> [GIVEN DATA]
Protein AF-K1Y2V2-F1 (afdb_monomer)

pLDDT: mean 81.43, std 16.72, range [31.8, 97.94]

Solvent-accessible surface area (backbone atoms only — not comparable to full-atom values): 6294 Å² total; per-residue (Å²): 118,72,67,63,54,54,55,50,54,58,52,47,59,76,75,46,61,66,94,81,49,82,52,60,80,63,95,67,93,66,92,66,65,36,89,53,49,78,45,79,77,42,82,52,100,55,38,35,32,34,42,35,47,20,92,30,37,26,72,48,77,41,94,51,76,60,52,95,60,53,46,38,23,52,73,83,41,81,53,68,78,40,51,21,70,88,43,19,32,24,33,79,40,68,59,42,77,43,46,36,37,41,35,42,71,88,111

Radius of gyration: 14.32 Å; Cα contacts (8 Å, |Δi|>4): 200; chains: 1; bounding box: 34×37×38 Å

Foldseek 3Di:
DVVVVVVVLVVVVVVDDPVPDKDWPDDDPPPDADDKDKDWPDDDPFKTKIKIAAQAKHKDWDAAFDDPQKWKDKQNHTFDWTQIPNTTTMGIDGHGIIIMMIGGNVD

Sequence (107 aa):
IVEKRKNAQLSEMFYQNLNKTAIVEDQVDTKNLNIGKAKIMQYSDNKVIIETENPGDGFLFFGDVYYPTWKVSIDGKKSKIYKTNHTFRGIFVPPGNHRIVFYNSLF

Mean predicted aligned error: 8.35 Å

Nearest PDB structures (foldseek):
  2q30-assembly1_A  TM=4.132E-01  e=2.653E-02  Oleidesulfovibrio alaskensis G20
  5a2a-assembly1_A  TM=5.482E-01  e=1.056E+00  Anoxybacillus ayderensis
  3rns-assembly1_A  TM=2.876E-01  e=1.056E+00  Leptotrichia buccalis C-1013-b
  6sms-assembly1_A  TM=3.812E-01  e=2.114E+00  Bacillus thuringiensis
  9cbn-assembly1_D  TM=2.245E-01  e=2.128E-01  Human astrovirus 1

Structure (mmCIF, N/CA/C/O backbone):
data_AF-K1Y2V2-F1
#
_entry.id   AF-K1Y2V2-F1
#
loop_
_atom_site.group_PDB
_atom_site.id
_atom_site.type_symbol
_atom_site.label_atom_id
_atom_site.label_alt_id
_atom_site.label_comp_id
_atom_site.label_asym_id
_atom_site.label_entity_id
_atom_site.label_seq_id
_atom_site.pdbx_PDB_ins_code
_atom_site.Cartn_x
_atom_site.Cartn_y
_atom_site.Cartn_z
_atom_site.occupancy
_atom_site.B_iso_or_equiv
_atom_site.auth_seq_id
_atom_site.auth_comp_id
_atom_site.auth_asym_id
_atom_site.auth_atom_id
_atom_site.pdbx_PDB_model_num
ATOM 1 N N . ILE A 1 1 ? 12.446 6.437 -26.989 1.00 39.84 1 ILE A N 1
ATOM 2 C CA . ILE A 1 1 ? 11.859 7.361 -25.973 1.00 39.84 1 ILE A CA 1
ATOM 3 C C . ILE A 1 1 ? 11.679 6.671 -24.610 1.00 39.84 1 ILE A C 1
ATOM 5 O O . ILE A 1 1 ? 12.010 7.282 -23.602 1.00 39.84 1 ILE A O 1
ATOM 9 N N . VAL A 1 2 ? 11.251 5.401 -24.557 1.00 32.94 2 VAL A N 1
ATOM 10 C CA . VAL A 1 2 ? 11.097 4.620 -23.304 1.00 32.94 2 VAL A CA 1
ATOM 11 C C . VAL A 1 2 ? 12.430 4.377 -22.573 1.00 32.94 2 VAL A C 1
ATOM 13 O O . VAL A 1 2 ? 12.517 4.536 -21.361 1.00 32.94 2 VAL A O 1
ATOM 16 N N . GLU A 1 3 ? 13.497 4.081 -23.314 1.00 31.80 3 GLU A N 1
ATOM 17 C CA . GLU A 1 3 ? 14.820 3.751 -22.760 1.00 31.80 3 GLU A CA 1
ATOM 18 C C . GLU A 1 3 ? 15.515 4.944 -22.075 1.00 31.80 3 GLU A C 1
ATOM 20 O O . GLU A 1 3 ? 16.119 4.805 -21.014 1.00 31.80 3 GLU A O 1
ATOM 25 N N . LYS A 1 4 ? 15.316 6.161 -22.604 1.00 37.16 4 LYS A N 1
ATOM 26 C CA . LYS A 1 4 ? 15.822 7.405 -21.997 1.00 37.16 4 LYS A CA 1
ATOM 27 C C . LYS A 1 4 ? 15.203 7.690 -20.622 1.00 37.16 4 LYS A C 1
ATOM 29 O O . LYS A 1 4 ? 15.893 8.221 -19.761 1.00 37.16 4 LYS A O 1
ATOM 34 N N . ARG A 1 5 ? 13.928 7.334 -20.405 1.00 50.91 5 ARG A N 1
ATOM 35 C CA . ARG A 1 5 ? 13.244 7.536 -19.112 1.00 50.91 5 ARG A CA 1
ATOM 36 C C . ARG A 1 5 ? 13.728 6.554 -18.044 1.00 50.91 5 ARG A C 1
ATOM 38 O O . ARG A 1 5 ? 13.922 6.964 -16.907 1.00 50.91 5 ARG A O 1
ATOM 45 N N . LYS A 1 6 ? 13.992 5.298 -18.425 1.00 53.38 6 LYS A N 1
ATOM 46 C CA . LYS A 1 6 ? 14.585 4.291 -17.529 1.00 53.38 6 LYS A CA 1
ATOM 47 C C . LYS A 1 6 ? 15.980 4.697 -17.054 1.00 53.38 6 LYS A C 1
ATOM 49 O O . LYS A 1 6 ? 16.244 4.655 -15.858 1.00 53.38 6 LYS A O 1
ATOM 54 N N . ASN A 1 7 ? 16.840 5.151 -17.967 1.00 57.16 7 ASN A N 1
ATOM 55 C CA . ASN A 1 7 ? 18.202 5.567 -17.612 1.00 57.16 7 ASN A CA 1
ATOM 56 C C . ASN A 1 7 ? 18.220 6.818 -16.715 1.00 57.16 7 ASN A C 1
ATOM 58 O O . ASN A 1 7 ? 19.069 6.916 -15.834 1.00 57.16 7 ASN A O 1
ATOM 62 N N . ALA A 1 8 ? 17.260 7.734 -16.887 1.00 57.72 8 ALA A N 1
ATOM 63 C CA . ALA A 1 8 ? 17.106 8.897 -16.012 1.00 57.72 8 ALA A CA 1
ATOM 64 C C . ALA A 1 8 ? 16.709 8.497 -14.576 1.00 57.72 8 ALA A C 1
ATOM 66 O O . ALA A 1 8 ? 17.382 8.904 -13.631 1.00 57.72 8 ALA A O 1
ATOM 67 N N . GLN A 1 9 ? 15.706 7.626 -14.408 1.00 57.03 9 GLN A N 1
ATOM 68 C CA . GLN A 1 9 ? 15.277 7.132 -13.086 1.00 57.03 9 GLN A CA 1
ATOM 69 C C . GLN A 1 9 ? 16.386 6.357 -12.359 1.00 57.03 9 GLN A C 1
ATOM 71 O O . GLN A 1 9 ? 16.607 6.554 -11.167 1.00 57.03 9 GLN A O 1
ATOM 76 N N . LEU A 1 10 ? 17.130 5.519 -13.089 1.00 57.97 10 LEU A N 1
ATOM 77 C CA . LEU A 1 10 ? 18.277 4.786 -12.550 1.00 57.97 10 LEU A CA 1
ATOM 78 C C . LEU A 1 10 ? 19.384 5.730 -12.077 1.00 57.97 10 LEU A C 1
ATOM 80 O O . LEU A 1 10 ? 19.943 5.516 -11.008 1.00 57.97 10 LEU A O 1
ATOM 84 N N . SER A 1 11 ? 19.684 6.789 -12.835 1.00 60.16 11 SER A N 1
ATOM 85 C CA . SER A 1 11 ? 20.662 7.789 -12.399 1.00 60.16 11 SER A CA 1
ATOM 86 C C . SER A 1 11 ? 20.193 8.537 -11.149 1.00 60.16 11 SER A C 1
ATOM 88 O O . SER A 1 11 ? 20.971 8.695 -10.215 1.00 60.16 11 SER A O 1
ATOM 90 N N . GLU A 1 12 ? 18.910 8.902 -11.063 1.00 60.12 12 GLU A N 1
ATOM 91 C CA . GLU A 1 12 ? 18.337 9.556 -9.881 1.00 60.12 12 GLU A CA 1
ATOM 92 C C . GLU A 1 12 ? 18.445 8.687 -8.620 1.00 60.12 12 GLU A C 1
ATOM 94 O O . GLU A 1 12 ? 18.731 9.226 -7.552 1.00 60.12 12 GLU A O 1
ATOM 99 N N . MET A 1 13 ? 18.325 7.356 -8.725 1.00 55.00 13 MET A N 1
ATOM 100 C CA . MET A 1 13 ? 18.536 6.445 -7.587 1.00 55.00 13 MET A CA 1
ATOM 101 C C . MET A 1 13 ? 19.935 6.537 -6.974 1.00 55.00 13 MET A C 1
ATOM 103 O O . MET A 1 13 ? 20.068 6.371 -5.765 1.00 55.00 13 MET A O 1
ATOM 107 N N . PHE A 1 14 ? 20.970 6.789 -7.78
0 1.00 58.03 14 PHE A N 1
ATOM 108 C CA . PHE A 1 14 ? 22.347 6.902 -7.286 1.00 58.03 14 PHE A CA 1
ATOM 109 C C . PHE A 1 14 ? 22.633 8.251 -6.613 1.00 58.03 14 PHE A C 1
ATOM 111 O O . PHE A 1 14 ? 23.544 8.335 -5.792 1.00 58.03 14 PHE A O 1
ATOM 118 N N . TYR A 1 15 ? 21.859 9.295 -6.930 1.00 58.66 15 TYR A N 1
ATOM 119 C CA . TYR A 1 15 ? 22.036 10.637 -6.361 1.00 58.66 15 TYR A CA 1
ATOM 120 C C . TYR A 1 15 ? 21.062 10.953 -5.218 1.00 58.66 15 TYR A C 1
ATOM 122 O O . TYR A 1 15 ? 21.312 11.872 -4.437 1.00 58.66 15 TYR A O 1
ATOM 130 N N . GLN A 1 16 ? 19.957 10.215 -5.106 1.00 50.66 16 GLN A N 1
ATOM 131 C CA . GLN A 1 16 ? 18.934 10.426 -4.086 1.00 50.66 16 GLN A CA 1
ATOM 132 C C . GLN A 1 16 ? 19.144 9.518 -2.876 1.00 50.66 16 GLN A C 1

> [TASK] With both ends included, please retype exactly the lines from the line containing "ATOM 109 C C" to the final line of the data.

> [SOLUTION TO THE EXERCISE]
ATOM 109 C C . PHE A 1 14 ? 22.633 8.251 -6.613 1.00 58.03 14 PHE A C 1
ATOM 111 O O . PHE A 1 14 ? 23.544 8.335 -5.792 1.00 58.03 14 PHE A O 1
ATOM 118 N N . TYR A 1 15 ? 21.859 9.295 -6.930 1.00 58.66 15 TYR A N 1
ATOM 119 C CA . TYR A 1 15 ? 22.036 10.637 -6.361 1.00 58.66 15 TYR A CA 1
ATOM 120 C C . TYR A 1 15 ? 21.062 10.953 -5.218 1.00 58.66 15 TYR A C 1
ATOM 122 O O . TYR A 1 15 ? 21.312 11.872 -4.437 1.00 58.66 15 TYR A O 1
ATOM 130 N N . GLN A 1 16 ? 19.957 10.215 -5.106 1.00 50.66 16 GLN A N 1
ATOM 131 C CA . GLN A 1 16 ? 18.934 10.426 -4.086 1.00 50.66 16 GLN A CA 1
ATOM 132 C C . GLN A 1 16 ? 19.144 9.518 -2.876 1.00 50.66 16 GLN A C 1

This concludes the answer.